Day 2 of my newest captivity

I’m sitting here watching the snow gracefully and quietly fall down from a grey sky. It’s quiet out there, but in here, a quick but steady thump-thump-thump plays on. I have to sit attached to these monitors for an hour, three times a day. Toby seems wound up this morning. His heartbeat has been in the high 150’s or low 160’s. I bet if he could see the snow, he would be calmer.

Yesterday was Day 1 of my newest captivity- it didn’t go so hot. I had planned to jump right back into the mode of the previous “captivity” blogs from when I was on bed rest with Sarah, but I think it was their goal to break me on day one so I would comply with whatever they wanted me to do. And oh, how it has worked!

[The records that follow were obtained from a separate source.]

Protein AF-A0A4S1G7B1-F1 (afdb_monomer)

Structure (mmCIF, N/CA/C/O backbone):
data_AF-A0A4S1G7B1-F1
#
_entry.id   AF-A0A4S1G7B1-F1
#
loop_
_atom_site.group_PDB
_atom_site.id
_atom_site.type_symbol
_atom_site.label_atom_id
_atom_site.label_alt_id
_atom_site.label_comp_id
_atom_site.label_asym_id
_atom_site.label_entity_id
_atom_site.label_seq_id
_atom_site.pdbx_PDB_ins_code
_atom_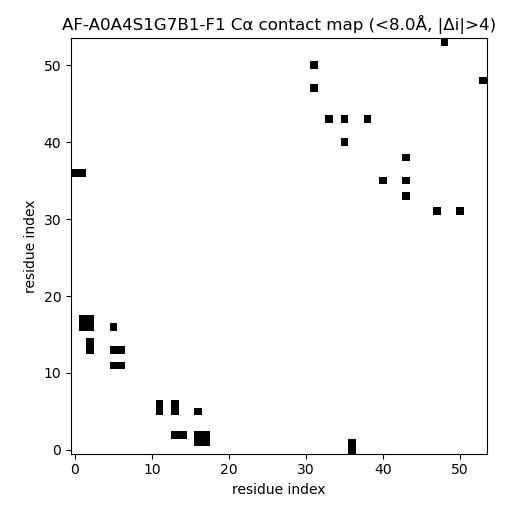site.Cartn_x
_atom_site.Cartn_y
_atom_site.Cartn_z
_atom_site.occupancy
_atom_site.B_iso_or_equiv
_atom_site.auth_seq_id
_atom_site.auth_comp_id
_atom_site.auth_asym_id
_atom_site.auth_atom_id
_atom_site.pdbx_PDB_model_num
ATOM 1 N N . VAL A 1 1 ? 1.573 3.238 -11.337 1.00 90.06 1 VAL A N 1
ATOM 2 C C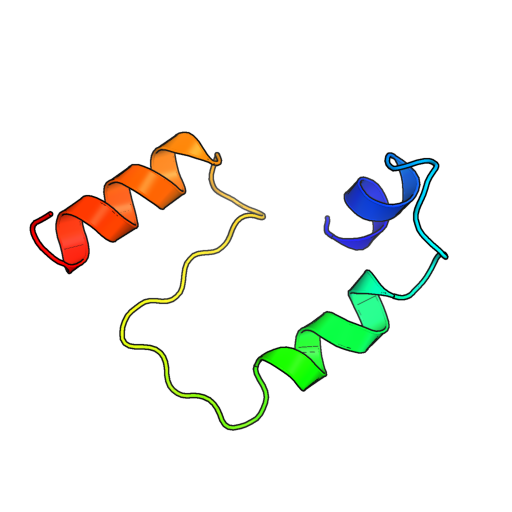A . VAL A 1 1 ? 2.461 3.226 -10.145 1.00 90.06 1 VAL A CA 1
ATOM 3 C C . VAL A 1 1 ? 2.749 1.807 -9.661 1.00 90.06 1 VAL A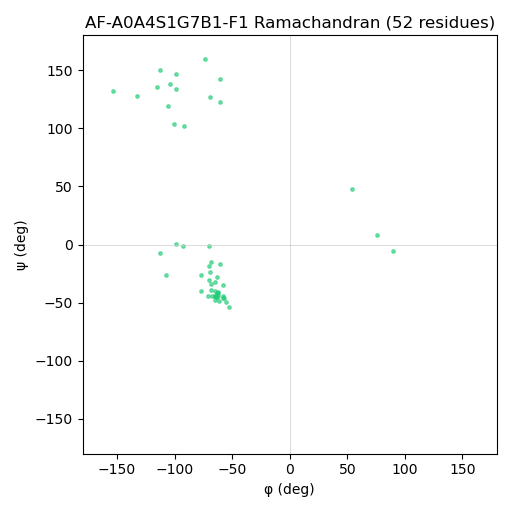 C 1
ATOM 5 O O . VAL A 1 1 ? 3.901 1.404 -9.708 1.00 90.06 1 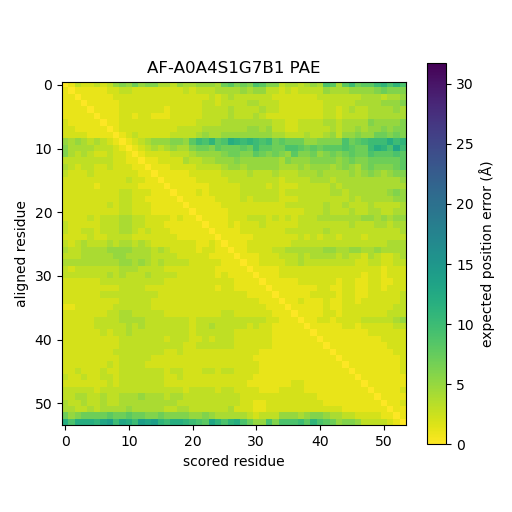VAL A O 1
ATOM 8 N N . LEU A 1 2 ? 1.736 1.030 -9.255 1.00 93.31 2 LEU A N 1
ATOM 9 C CA . LEU A 1 2 ? 1.902 -0.344 -8.743 1.00 93.31 2 LEU A CA 1
ATOM 10 C C . LEU A 1 2 ? 2.657 -1.293 -9.694 1.00 93.31 2 LEU A C 1
ATOM 12 O O . LEU A 1 2 ? 3.616 -1.928 -9.277 1.00 93.31 2 LEU A O 1
ATOM 16 N N . GLU A 1 3 ? 2.274 -1.344 -10.969 1.00 93.50 3 GLU A N 1
ATOM 17 C CA . GLU A 1 3 ? 2.893 -2.247 -11.958 1.00 93.50 3 GLU A CA 1
ATOM 18 C C . GLU A 1 3 ? 4.329 -1.853 -12.334 1.00 93.50 3 GLU A C 1
ATOM 20 O O . GLU A 1 3 ? 5.167 -2.711 -12.599 1.00 93.50 3 GLU A O 1
ATOM 25 N N . ALA A 1 4 ? 4.640 -0.553 -12.302 1.00 93.50 4 ALA A N 1
ATOM 26 C CA . ALA A 1 4 ? 6.010 -0.073 -12.479 1.00 93.50 4 ALA A CA 1
ATOM 27 C C . ALA A 1 4 ? 6.896 -0.555 -11.318 1.00 93.50 4 ALA A C 1
ATOM 29 O O . ALA A 1 4 ? 7.921 -1.183 -11.546 1.00 93.50 4 ALA A O 1
ATOM 30 N N . ARG A 1 5 ? 6.423 -0.391 -10.071 1.00 94.31 5 ARG A N 1
ATOM 31 C CA . ARG A 1 5 ? 7.111 -0.897 -8.868 1.00 94.31 5 ARG A CA 1
ATOM 32 C C . ARG A 1 5 ? 7.236 -2.423 -8.836 1.00 94.31 5 ARG A C 1
ATOM 34 O O . ARG A 1 5 ? 8.128 -2.939 -8.173 1.00 94.31 5 ARG A O 1
ATOM 41 N N . GLU A 1 6 ? 6.314 -3.148 -9.466 1.00 95.56 6 GLU A N 1
ATOM 42 C CA . GLU A 1 6 ? 6.418 -4.599 -9.647 1.00 95.56 6 GLU A CA 1
ATOM 43 C C . GLU A 1 6 ? 7.511 -4.950 -10.652 1.00 95.56 6 GLU A C 1
ATOM 45 O O . GLU A 1 6 ? 8.304 -5.840 -10.379 1.00 95.56 6 GLU A O 1
ATOM 50 N N . SER A 1 7 ? 7.577 -4.228 -11.770 1.00 93.00 7 SER A N 1
ATOM 51 C CA . SER A 1 7 ? 8.576 -4.456 -12.817 1.00 93.00 7 SER A CA 1
ATOM 52 C C . SER A 1 7 ? 10.002 -4.177 -12.329 1.00 93.00 7 SER A C 1
ATOM 54 O O . SER A 1 7 ? 10.934 -4.864 -12.735 1.00 93.00 7 SER A O 1
ATOM 56 N N . ASP A 1 8 ? 10.167 -3.225 -11.406 1.00 94.81 8 ASP A N 1
ATOM 57 C CA . ASP A 1 8 ? 11.446 -2.940 -10.740 1.00 94.81 8 ASP A CA 1
ATOM 58 C C . ASP A 1 8 ? 11.896 -4.068 -9.787 1.00 94.81 8 ASP A C 1
ATOM 60 O O . ASP A 1 8 ? 13.049 -4.105 -9.352 1.00 94.81 8 ASP A O 1
ATOM 64 N N . ARG A 1 9 ? 10.998 -4.997 -9.432 1.00 94.25 9 ARG A N 1
ATOM 65 C CA . ARG A 1 9 ? 11.277 -6.130 -8.541 1.00 94.25 9 ARG A CA 1
ATOM 66 C C . ARG A 1 9 ? 11.504 -7.393 -9.361 1.00 94.25 9 ARG A C 1
ATOM 68 O O . ARG A 1 9 ? 10.564 -8.033 -9.825 1.00 94.25 9 ARG A O 1
ATOM 75 N N . ALA A 1 10 ? 12.771 -7.774 -9.490 1.00 88.62 10 ALA A N 1
ATOM 76 C CA . ALA A 1 10 ? 13.205 -8.900 -10.318 1.00 88.62 10 ALA A CA 1
ATOM 77 C C . ALA A 1 10 ? 12.613 -10.268 -9.915 1.00 88.62 10 ALA A C 1
ATOM 79 O O . ALA A 1 10 ? 12.657 -11.210 -10.701 1.00 88.62 10 ALA A O 1
ATOM 80 N N . ASP A 1 11 ? 12.072 -10.394 -8.702 1.00 92.69 11 ASP A N 1
ATOM 81 C CA . ASP A 1 11 ? 11.507 -11.625 -8.147 1.00 92.69 11 ASP A CA 1
ATOM 82 C C . ASP A 1 11 ? 9.994 -11.781 -8.380 1.00 92.69 11 ASP A C 1
ATOM 84 O O .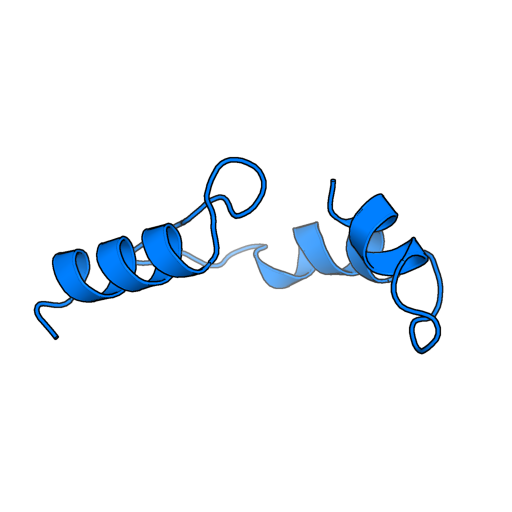 ASP A 1 11 ? 9.415 -12.794 -7.979 1.00 92.69 11 ASP A O 1
ATOM 88 N N . ARG A 1 12 ? 9.325 -10.811 -9.020 1.00 90.00 12 ARG A N 1
ATOM 89 C CA . ARG A 1 12 ? 7.868 -10.845 -9.207 1.00 90.00 12 ARG A CA 1
ATOM 90 C C . ARG A 1 12 ? 7.437 -11.227 -10.615 1.00 90.00 12 ARG A C 1
ATOM 92 O O . ARG A 1 12 ? 7.945 -10.727 -11.611 1.00 90.00 12 ARG A O 1
ATOM 99 N N . MET A 1 13 ? 6.407 -12.072 -10.680 1.00 92.06 13 MET A N 1
ATOM 100 C CA . MET A 1 13 ? 5.695 -12.354 -11.925 1.00 92.06 13 MET A CA 1
ATOM 101 C C . MET A 1 13 ? 4.903 -11.108 -12.364 1.00 92.06 13 MET A C 1
ATOM 103 O O . MET A 1 13 ? 4.108 -10.603 -11.567 1.00 92.06 13 MET A O 1
ATOM 107 N N . PRO A 1 14 ? 5.074 -10.627 -13.609 1.00 93.06 14 PRO A N 1
ATOM 108 C CA . PRO A 1 14 ? 4.350 -9.460 -14.103 1.00 93.06 14 PRO A CA 1
ATOM 109 C C . PRO A 1 14 ? 2.829 -9.649 -14.106 1.00 93.06 14 PRO A C 1
ATOM 111 O O . PRO A 1 14 ? 2.318 -10.715 -14.455 1.00 93.06 14 PRO A O 1
ATOM 114 N N . GLY A 1 15 ? 2.100 -8.585 -13.775 1.00 93.69 15 GLY A N 1
ATOM 115 C CA . GLY A 1 15 ? 0.639 -8.534 -13.792 1.00 93.69 15 GLY A CA 1
ATOM 116 C C . GLY A 1 15 ? -0.030 -8.954 -12.481 1.00 93.69 15 GLY A C 1
ATOM 117 O O . GLY A 1 15 ? -1.250 -8.797 -12.356 1.00 93.69 15 GLY A O 1
ATOM 118 N N . LEU A 1 16 ? 0.730 -9.424 -11.484 1.00 94.75 16 LEU A N 1
ATOM 119 C CA . LEU A 1 16 ? 0.182 -9.769 -10.169 1.00 94.75 16 LEU A CA 1
ATOM 120 C C . LEU A 1 16 ? -0.392 -8.533 -9.479 1.00 94.75 16 LEU A C 1
ATOM 12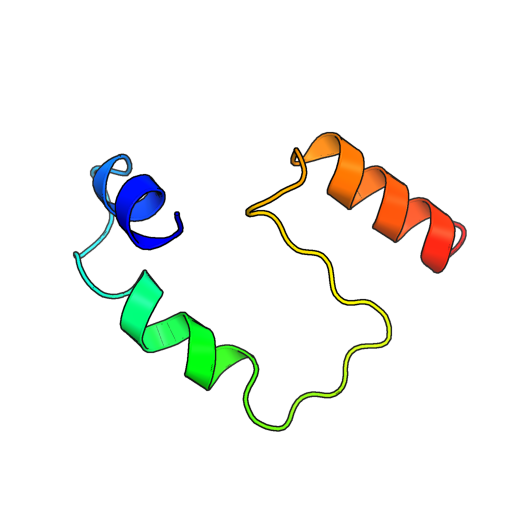2 O O . LEU A 1 16 ? -1.517 -8.576 -8.989 1.00 94.75 16 LEU A O 1
ATOM 126 N N . ALA A 1 17 ? 0.327 -7.413 -9.495 1.00 94.50 17 ALA A N 1
ATOM 127 C CA . ALA A 1 17 ? -0.099 -6.174 -8.858 1.00 94.50 17 ALA A CA 1
ATOM 128 C C . ALA A 1 17 ? -1.455 -5.685 -9.397 1.00 94.50 17 ALA A C 1
ATOM 130 O O . ALA A 1 17 ? -2.339 -5.332 -8.616 1.00 94.50 17 ALA A O 1
ATOM 131 N N . ARG A 1 18 ? -1.651 -5.724 -10.724 1.00 94.44 18 ARG A N 1
ATOM 132 C CA . ARG A 1 18 ? -2.926 -5.364 -11.367 1.00 94.44 18 ARG A CA 1
ATOM 133 C C . ARG A 1 18 ? -4.051 -6.314 -10.965 1.00 94.44 18 ARG A C 1
ATOM 135 O O . ARG A 1 18 ? -5.153 -5.867 -10.665 1.00 94.44 18 ARG A O 1
ATOM 142 N N . TRP A 1 19 ? -3.779 -7.617 -10.971 1.00 94.75 19 TRP A N 1
ATOM 143 C CA . TRP A 1 19 ? -4.772 -8.644 -10.658 1.00 94.75 19 TRP A CA 1
ATOM 144 C C . TRP A 1 19 ? -5.204 -8.617 -9.187 1.00 94.75 19 TRP A C 1
ATOM 146 O O . TRP A 1 19 ? -6.383 -8.800 -8.886 1.00 94.75 19 TRP A O 1
ATOM 156 N N . GLN A 1 20 ? -4.259 -8.377 -8.275 1.00 95.12 20 GLN A N 1
ATOM 157 C CA . GLN A 1 20 ? -4.492 -8.405 -6.832 1.00 95.12 20 GLN A CA 1
ATOM 158 C C . GLN A 1 20 ? -5.199 -7.148 -6.329 1.00 95.12 20 GLN A C 1
ATOM 160 O O . GLN A 1 20 ? -6.068 -7.271 -5.473 1.00 95.12 20 GLN A O 1
ATOM 165 N N . TYR A 1 21 ? -4.853 -5.962 -6.846 1.00 95.00 21 TYR A N 1
ATOM 166 C CA . TYR A 1 21 ? -5.263 -4.691 -6.240 1.00 95.00 21 TYR A CA 1
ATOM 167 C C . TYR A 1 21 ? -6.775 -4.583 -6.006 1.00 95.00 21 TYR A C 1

The first night here was wretched. I had a headache that wasn’t backing down (turns out it was a migraine in infancy stages) and this bed is full of air, so when you move, it adds or removes air as needed. During the day, it’s not such an issue, but at night- every time you move a muscle, this bed says “whhiirrrrr” and re-adjusts. Not very conducive for sleeping, of this, you can be sure.

Needless to say, when I had “woken” up my headache was in full blown trying to kill me mode. Tylenol wasn’t cutting it- coffee didn’t help- and I had made Josh shut all the blinds and turn all the lights off. I was considering going to go hide in the bathroom.

The medical staff finally convinced me to take something for my head- the something was called Dilaudid and they gave it to me with some anti nausea stuff. Thought it would make me feel better. WRONG.

Sure, it made my head feel a little bit better, but soon I was paralyzed with fear because I was so nauseated. I had Josh get me some crackers and just the act of opening them sent me running to the bathroom. Not my finest hour.

Later, I felt better albeit hungry. So I tried to eat some lunch and take it easy for a bit. Since I was feeling better, Josh insisted I go to my “pool therapy” session. Begrudgingly, I went.

There were three other girls in the pool. I was the fresh meat. It was easy to see who was the queen bee of the group. They sized me up pretty quickly and during that time I started to feel a bit sick again. Determined to make it through, I clung to the wall, sipping cold water from my jug, while answering their spanish inquisition.

Then it happened. It was coming and I was powerless to stop it. Do you have any idea how hard it is to waddle out of a pool when you are in water up to your neck? Not easy folks, I assure you. But I made it out, grabbing the stair railings and pulling myself up and out without using the stairs and practically throwing myself through the locker room door. Unfortunately someone was in the single stall so I found a trash can. The poor nurse came out to find a dripping wet heaving girl clinging to the sink- whimpering.

When I could finally hold myself together, the nice nurse who stumbled upon me got me covered in robes and tons of warm blankets from the cath lab (they share the locker room). Then they got my nurse from the L&D to come get me. The girls in the pool just looked at me funny when I came out of the locker room. I don’t think I will make the cut to be “in” the group.  It should be interesting  when I go back this afternoon. I’m considering faking being asleep or suddenly coming down with a disease so I don’t have to go.

When I came back up to the room Josh felt horrible for making me go- and apologized about a million times. After that it was pretty much lay around and try not to be sick. Fun times to be had by all.

For the night, they gave me an ambien so I could sleep. Hopefully sleeping would help get rid of the headache since the drugs only sort of helped but getting sick just increased the pressure in my head. Miraculously, I did sleep! It felt so good, I think it was the best I have slept in weeks, honestly.

So, that’s pretty much day 1. I wasn’t expecting it to be a day of torture, but, I was wrong. And that will teach me to have expectations! Toby is still safe and sound inside. Tomorrow they will look at fluid levels and his dopplar values. More to come on that.